Maria‑Jose Iriate‑Chiapusso, University of the Basque Country (Vitoria‑Gasteiz) writes, “The earliest evidence of wild vines in Spain comes from the Quaternary. In the Gran Dolina de la Sierra de Atepuerca (Burgos) Vitis pollen was found (García‑Anton, 1989) dating to 780,000 BP (in the Middle to Lower Pleistocene, at the time of the Brunhes– Matuyama reversal). Evidence from the Middle Pleistocene also exists in the Fuente de Jumilla (Murcia). Seeds of Vitis silvestris (Montes 1992) were found dating to the Upper Palaeolithic.
Vitis pollen was also found in the Turbera del Padul (Granada), but some difficulties have been experienced in dating the material. Florschütz et al. (1971) have classified these findings as being from the beginning of the Upper Pleistocene before the Eemian interglacial period (pre‑ Würm glaciation).

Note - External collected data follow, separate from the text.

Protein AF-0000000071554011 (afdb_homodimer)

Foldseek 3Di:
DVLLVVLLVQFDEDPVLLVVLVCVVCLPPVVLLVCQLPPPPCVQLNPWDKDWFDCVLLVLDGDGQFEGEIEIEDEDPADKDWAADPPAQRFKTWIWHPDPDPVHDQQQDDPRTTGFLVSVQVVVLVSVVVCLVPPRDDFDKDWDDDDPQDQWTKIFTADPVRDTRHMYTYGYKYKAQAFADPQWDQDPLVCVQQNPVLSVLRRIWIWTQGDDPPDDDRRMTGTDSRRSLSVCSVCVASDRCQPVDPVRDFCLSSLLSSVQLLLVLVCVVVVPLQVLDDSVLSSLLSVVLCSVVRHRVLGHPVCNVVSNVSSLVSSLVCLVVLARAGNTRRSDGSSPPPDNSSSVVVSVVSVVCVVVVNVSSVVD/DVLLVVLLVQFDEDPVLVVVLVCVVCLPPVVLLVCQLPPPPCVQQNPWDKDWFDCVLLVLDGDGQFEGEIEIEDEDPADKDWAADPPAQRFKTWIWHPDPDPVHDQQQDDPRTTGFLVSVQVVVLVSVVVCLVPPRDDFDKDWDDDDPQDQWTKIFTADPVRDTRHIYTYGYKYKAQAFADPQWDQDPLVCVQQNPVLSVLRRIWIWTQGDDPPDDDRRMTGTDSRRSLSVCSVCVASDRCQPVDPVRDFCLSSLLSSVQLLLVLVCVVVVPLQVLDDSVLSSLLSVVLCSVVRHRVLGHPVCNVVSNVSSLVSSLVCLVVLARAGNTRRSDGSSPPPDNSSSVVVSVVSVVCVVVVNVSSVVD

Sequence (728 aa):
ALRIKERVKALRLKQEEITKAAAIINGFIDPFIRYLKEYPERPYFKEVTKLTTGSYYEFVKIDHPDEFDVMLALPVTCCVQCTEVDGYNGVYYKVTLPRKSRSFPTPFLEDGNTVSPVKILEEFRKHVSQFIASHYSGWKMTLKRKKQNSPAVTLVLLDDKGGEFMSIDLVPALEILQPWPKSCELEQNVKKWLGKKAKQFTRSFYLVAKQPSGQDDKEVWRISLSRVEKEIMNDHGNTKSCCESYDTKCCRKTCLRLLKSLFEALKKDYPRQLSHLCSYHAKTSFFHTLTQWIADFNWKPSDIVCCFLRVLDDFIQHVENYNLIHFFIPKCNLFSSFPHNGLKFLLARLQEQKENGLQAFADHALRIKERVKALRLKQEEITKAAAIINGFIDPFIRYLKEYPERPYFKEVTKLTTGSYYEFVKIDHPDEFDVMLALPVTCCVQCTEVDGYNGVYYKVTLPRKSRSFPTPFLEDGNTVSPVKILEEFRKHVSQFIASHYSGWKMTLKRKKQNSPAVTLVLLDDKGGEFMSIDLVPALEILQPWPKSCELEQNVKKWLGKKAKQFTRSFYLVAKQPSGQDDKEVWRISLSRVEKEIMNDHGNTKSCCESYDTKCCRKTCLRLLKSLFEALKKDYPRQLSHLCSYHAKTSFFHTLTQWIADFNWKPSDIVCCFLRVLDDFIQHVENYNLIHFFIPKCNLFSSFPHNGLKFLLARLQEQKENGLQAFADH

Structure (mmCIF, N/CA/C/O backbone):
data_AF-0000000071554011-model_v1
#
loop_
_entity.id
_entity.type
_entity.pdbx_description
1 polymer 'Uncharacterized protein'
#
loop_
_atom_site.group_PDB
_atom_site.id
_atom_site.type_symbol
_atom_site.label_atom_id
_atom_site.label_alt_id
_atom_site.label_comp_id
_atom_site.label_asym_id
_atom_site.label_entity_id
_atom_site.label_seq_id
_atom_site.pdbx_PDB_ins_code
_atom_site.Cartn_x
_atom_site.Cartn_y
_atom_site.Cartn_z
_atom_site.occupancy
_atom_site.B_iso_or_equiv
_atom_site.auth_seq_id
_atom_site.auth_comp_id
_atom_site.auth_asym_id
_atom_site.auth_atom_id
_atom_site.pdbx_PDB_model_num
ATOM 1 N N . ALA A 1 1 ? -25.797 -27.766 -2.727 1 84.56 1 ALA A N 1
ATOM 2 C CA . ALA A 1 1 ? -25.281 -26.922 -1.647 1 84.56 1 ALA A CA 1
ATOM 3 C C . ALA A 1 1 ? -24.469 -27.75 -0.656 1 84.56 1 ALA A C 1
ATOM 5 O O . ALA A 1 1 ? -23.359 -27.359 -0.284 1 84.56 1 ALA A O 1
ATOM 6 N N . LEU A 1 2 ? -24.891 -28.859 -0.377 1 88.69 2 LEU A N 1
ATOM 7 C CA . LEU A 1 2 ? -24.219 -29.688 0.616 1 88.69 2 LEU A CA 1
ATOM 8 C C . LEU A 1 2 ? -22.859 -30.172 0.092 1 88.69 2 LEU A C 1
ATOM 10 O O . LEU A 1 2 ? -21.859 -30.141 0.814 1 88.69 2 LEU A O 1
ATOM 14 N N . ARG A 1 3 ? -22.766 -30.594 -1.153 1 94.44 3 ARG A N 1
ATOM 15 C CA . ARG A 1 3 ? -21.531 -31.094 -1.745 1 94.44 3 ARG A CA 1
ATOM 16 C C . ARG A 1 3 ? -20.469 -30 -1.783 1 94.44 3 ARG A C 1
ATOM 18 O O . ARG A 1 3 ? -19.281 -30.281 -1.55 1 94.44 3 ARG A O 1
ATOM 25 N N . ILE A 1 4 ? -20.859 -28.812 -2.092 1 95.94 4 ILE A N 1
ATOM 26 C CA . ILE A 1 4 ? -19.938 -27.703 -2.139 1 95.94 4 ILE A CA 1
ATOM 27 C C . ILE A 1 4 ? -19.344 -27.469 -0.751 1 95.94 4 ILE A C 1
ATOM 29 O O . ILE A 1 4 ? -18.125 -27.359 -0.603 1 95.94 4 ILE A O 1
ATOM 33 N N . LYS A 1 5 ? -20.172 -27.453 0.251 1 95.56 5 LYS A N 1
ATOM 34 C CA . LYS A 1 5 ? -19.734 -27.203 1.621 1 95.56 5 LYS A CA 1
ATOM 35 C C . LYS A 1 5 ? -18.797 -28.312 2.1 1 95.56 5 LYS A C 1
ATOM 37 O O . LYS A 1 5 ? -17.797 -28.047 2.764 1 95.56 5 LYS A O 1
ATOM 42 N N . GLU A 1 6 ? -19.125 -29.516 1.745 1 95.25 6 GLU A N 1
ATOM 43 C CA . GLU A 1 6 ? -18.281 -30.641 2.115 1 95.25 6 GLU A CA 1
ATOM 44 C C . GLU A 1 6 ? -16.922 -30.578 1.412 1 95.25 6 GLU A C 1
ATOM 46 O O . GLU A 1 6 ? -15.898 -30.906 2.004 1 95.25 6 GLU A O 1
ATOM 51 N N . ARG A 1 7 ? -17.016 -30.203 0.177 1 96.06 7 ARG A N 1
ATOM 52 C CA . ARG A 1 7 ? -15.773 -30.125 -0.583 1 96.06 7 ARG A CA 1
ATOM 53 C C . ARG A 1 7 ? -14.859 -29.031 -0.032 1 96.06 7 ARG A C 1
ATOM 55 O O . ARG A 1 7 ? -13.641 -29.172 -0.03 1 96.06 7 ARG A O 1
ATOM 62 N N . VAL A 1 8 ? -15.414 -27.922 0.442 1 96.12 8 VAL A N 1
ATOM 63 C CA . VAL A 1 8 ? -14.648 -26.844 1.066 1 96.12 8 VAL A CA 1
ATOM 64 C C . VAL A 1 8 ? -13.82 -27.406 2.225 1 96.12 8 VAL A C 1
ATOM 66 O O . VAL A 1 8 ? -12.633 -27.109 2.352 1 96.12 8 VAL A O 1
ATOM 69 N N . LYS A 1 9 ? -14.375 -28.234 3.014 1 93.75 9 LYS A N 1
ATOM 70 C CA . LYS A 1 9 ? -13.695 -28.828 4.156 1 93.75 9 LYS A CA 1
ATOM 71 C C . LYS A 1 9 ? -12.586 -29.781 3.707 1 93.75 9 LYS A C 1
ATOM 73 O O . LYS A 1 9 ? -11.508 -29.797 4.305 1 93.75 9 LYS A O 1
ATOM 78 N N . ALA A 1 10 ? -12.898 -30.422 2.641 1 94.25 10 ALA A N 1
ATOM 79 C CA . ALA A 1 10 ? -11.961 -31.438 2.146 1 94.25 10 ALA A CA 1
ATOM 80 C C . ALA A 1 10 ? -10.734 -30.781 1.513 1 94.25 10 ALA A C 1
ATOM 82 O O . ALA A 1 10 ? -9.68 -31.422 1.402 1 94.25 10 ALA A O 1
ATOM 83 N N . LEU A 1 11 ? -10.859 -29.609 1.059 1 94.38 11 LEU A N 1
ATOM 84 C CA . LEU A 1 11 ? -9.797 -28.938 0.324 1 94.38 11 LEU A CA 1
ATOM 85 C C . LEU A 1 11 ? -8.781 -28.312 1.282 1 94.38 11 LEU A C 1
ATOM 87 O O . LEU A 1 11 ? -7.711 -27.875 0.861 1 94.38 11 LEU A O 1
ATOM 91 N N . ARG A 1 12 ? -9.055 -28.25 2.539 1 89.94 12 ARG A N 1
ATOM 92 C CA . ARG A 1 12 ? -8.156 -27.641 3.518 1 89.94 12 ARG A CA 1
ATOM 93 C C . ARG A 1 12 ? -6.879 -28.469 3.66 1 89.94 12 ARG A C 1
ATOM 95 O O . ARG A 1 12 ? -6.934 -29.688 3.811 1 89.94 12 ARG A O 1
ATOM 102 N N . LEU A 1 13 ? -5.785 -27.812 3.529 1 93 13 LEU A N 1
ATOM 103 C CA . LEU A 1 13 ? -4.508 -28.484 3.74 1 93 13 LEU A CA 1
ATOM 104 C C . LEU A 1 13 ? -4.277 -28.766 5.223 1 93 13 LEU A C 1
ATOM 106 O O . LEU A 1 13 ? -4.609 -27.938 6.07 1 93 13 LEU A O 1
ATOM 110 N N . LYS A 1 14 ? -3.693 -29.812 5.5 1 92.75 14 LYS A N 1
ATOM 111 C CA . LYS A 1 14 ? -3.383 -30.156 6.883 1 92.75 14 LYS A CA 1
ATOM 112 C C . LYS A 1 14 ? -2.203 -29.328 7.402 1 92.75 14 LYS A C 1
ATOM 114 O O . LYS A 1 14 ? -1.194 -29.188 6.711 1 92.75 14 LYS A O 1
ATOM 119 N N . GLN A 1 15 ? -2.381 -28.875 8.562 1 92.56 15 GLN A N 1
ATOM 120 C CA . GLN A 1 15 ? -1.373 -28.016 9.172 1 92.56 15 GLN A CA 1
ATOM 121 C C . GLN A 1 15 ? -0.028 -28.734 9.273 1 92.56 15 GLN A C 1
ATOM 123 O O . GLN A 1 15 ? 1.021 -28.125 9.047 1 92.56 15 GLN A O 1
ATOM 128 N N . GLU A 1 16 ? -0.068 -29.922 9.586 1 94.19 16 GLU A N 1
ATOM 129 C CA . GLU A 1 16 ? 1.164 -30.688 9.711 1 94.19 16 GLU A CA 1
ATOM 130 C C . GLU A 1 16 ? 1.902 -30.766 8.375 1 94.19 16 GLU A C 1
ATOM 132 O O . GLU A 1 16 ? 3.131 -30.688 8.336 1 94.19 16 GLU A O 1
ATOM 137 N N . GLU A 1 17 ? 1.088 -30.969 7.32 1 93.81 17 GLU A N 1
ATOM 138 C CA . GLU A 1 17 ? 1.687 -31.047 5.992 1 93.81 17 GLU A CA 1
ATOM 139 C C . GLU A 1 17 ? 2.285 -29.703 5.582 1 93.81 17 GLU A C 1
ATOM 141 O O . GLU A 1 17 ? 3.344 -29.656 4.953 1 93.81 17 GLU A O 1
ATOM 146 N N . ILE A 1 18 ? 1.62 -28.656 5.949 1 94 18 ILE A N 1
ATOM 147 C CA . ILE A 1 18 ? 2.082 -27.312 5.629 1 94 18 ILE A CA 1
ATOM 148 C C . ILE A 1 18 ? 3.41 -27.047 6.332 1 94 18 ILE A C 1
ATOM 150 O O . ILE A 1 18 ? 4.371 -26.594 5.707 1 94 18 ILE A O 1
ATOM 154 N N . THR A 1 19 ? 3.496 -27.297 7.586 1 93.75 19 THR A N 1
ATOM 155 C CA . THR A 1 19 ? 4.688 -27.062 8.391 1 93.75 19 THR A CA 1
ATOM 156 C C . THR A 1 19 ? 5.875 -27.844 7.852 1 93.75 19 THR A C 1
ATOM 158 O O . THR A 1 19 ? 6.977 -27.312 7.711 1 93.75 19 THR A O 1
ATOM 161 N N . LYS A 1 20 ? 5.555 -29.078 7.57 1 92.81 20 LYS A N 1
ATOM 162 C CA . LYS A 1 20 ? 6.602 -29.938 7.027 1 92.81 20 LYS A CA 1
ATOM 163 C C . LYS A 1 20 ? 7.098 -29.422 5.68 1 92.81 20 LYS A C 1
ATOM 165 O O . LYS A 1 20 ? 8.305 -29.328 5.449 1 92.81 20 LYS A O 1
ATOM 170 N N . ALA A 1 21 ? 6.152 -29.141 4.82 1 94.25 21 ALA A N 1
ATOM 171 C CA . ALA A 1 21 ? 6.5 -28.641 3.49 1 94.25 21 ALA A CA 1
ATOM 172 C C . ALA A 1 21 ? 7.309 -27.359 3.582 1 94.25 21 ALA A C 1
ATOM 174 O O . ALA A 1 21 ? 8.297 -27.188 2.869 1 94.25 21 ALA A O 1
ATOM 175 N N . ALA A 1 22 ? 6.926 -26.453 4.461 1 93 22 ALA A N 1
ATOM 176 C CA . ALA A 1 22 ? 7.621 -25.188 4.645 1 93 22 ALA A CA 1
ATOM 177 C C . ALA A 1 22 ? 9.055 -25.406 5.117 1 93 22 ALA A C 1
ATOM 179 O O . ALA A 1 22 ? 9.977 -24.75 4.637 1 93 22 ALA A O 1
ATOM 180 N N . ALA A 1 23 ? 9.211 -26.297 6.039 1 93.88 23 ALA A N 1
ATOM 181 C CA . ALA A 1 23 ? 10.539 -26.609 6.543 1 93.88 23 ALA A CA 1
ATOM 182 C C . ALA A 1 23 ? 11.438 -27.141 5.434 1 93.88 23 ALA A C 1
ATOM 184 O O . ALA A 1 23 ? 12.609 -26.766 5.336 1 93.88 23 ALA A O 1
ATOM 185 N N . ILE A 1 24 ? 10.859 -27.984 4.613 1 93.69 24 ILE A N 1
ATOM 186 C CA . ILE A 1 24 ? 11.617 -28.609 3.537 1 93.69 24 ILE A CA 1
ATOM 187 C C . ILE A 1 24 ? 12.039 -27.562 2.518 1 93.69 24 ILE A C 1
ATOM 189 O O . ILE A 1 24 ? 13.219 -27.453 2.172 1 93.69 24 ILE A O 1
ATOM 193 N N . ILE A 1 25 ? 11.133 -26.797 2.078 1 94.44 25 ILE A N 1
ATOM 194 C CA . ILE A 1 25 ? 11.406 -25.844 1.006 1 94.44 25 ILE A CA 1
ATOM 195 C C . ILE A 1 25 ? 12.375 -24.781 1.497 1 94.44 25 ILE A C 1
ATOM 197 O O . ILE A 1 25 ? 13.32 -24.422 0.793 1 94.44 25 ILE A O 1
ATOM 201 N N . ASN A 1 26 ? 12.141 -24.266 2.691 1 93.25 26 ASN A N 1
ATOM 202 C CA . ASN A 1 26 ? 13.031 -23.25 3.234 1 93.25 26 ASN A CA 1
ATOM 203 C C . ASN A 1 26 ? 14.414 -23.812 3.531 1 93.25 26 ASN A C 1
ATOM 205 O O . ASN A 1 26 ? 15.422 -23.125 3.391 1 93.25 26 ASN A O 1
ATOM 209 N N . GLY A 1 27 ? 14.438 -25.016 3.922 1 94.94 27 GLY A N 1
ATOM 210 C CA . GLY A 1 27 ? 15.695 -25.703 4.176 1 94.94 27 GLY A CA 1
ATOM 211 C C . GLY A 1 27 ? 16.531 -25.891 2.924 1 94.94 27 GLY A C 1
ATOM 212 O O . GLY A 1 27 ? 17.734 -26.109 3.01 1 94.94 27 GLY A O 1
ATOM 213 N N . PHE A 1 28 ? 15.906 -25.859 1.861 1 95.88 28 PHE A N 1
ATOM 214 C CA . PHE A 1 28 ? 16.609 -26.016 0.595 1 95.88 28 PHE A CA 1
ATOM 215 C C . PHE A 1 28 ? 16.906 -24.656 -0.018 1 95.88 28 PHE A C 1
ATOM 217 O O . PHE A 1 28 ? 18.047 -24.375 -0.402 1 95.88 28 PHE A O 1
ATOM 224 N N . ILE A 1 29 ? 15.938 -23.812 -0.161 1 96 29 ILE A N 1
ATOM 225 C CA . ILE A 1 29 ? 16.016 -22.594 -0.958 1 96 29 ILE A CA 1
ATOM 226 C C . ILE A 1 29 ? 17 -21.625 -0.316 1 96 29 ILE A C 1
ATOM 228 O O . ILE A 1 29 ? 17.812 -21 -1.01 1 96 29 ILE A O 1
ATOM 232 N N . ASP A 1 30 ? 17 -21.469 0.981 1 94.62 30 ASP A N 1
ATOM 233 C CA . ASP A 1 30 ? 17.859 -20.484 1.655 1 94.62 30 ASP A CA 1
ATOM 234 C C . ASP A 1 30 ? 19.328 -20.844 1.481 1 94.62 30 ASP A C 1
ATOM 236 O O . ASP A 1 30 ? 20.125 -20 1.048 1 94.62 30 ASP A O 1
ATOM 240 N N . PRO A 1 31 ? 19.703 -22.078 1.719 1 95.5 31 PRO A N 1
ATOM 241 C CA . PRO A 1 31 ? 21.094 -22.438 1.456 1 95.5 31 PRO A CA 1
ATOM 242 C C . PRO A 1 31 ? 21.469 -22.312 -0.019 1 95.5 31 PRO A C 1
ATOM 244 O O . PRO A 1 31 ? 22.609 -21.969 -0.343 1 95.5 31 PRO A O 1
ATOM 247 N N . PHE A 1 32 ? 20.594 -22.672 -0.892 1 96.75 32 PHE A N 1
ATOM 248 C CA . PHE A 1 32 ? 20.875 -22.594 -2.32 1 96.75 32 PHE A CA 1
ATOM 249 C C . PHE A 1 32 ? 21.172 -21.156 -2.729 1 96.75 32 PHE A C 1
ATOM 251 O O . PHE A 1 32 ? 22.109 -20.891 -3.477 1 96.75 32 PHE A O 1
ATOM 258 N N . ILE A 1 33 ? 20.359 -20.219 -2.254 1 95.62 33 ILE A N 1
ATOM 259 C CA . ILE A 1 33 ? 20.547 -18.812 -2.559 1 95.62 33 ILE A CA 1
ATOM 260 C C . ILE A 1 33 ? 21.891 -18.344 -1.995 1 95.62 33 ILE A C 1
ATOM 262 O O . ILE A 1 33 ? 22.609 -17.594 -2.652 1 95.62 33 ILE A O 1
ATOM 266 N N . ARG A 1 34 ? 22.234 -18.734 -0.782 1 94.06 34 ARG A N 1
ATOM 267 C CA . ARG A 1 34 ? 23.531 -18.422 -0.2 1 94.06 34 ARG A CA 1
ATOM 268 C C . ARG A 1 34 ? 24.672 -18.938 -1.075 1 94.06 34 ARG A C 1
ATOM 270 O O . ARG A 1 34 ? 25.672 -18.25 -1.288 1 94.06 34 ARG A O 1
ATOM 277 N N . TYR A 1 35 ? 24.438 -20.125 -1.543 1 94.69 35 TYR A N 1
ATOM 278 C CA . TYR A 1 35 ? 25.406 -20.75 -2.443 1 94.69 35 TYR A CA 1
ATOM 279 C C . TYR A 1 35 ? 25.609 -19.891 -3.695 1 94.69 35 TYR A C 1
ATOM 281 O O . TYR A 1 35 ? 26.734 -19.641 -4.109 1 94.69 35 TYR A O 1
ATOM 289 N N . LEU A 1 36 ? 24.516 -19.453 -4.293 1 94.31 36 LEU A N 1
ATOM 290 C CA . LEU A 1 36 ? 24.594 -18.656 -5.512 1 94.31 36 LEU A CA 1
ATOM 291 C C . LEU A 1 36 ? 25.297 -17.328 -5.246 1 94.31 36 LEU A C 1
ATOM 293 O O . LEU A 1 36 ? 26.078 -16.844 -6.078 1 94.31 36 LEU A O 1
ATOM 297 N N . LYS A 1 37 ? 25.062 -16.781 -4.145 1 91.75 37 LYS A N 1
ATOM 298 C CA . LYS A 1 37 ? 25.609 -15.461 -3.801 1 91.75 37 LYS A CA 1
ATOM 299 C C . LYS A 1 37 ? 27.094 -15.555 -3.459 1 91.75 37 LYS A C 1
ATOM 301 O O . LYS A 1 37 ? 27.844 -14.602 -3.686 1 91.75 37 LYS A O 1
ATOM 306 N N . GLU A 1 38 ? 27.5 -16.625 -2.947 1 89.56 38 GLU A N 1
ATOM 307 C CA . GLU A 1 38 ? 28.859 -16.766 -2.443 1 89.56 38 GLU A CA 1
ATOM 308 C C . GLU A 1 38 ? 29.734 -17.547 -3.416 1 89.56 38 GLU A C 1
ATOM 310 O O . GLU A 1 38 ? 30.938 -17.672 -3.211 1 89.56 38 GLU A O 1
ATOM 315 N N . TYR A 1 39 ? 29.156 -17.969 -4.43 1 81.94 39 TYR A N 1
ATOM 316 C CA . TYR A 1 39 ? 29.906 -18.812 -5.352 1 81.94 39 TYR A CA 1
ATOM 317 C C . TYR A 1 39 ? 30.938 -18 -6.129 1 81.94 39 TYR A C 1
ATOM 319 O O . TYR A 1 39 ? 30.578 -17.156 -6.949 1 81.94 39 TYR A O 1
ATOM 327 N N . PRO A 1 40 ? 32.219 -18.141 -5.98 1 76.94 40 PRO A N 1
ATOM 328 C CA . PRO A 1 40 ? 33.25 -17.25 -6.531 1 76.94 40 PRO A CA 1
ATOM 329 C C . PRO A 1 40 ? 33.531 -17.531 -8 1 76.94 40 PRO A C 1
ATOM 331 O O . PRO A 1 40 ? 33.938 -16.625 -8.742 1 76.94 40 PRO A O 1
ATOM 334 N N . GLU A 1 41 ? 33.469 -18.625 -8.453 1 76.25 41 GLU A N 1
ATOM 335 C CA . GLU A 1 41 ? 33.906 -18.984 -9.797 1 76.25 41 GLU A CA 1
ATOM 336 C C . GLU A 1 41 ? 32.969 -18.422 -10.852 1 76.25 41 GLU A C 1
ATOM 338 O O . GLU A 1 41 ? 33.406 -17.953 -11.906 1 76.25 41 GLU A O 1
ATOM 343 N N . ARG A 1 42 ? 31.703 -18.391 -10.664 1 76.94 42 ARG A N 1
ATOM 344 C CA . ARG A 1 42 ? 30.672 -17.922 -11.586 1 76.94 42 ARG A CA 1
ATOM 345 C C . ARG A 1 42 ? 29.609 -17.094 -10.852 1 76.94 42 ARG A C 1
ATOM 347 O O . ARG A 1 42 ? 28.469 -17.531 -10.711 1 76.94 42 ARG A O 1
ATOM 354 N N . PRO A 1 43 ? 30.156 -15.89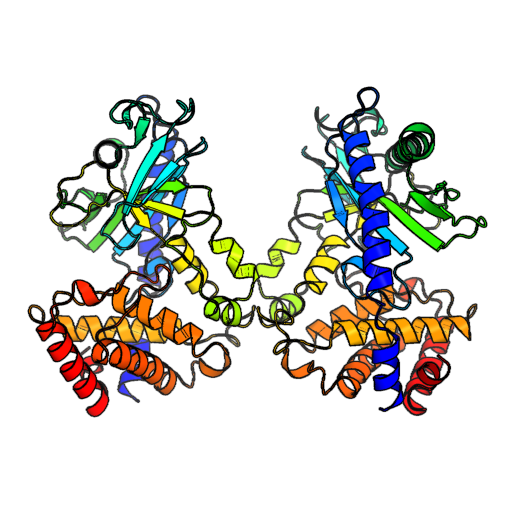8 -10.609 1 78.69 43 PRO A N 1
ATOM 355 C CA . PRO A 1 43 ? 29.297 -15.094 -9.734 1 78.69 43 PRO A CA 1
ATOM 356 C C . PRO A 1 43 ? 28.156 -14.43 -10.492 1 78.69 43 PRO A C 1
ATOM 358 O O . PRO A 1 43 ? 27.812 -13.273 -10.219 1 78.69 43 PRO A O 1
ATOM 361 N N . TYR A 1 44 ? 27.547 -15.211 -11.367 1 85.81 44 TYR A N 1
ATOM 362 C CA . TYR A 1 44 ? 26.578 -14.617 -12.281 1 85.81 44 TYR A CA 1
ATOM 363 C C . TYR A 1 44 ? 25.234 -14.422 -11.602 1 85.81 44 TYR A C 1
ATOM 365 O O . TYR A 1 44 ? 24.406 -13.625 -12.055 1 85.81 44 TYR A O 1
ATOM 373 N N . PHE A 1 45 ? 25.047 -15.125 -10.5 1 90.88 45 PHE A N 1
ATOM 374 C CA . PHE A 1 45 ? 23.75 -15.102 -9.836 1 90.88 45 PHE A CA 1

Evidence of Vitis from the last interglacial period (Würm/ Weichsel) has been found in the most diverse places: carbonised vines at Abric Romaní (Anoia, Catalonia) dating to 70,000 BP (Burjachs, Julia 1994, Ethel, 2002) and (Buxó, Piqué, 2008); fossil grape seeds in Mediona I (Alt Penedès, Catalonia); and grapevine fossils dating to 30,000 BP in the Cueva de les Mallaetes [Les Mallaetes caves], in Valencia (Barx). Dupré (1988) writes that “… since the beginning of the Holocene (after the last Ice Age, our epoch), there are numerous proofs for the existence of Vitis silvestris…”.
Iriate‑Chiapusso does not know of any concrete evidence of the presence of grapevines on the Iberian Peninsula in the Neolithic Age, but she mentions that evidence of an alcoholic drink similar to beer in campaniform jugs dating to 5000 BC was found in a tomb at Sima (Mino de Medinaceli, Soria; Rojo et al., 2006). She supposes that from about 2000 BC, wine was brought to the Iberian Peninsula by seafaring peoples.
Diego Riera Núñez and Michael J. Walker, of the University of Murcia (1989: 205‑237, in Review of Palaeobotany and Palynology), provide detailed evidence Vitis silvestris on the Iberian Peninsula. In addition to the findings mentioned above, they have identified many others they have been able to reference: grape seeds dating to 10750 BP in Cueva de Caballo (Cartagena) in Murcia; pollen dating to 4800 BP from El Prado de Jumilla in Murcia; grape seeds dating to 4500‑4000 BP from Cueva del Calor at Cehegin; and stem fragments from the same period from Cueva del Monte of the Rambla de Libilla in Murcia.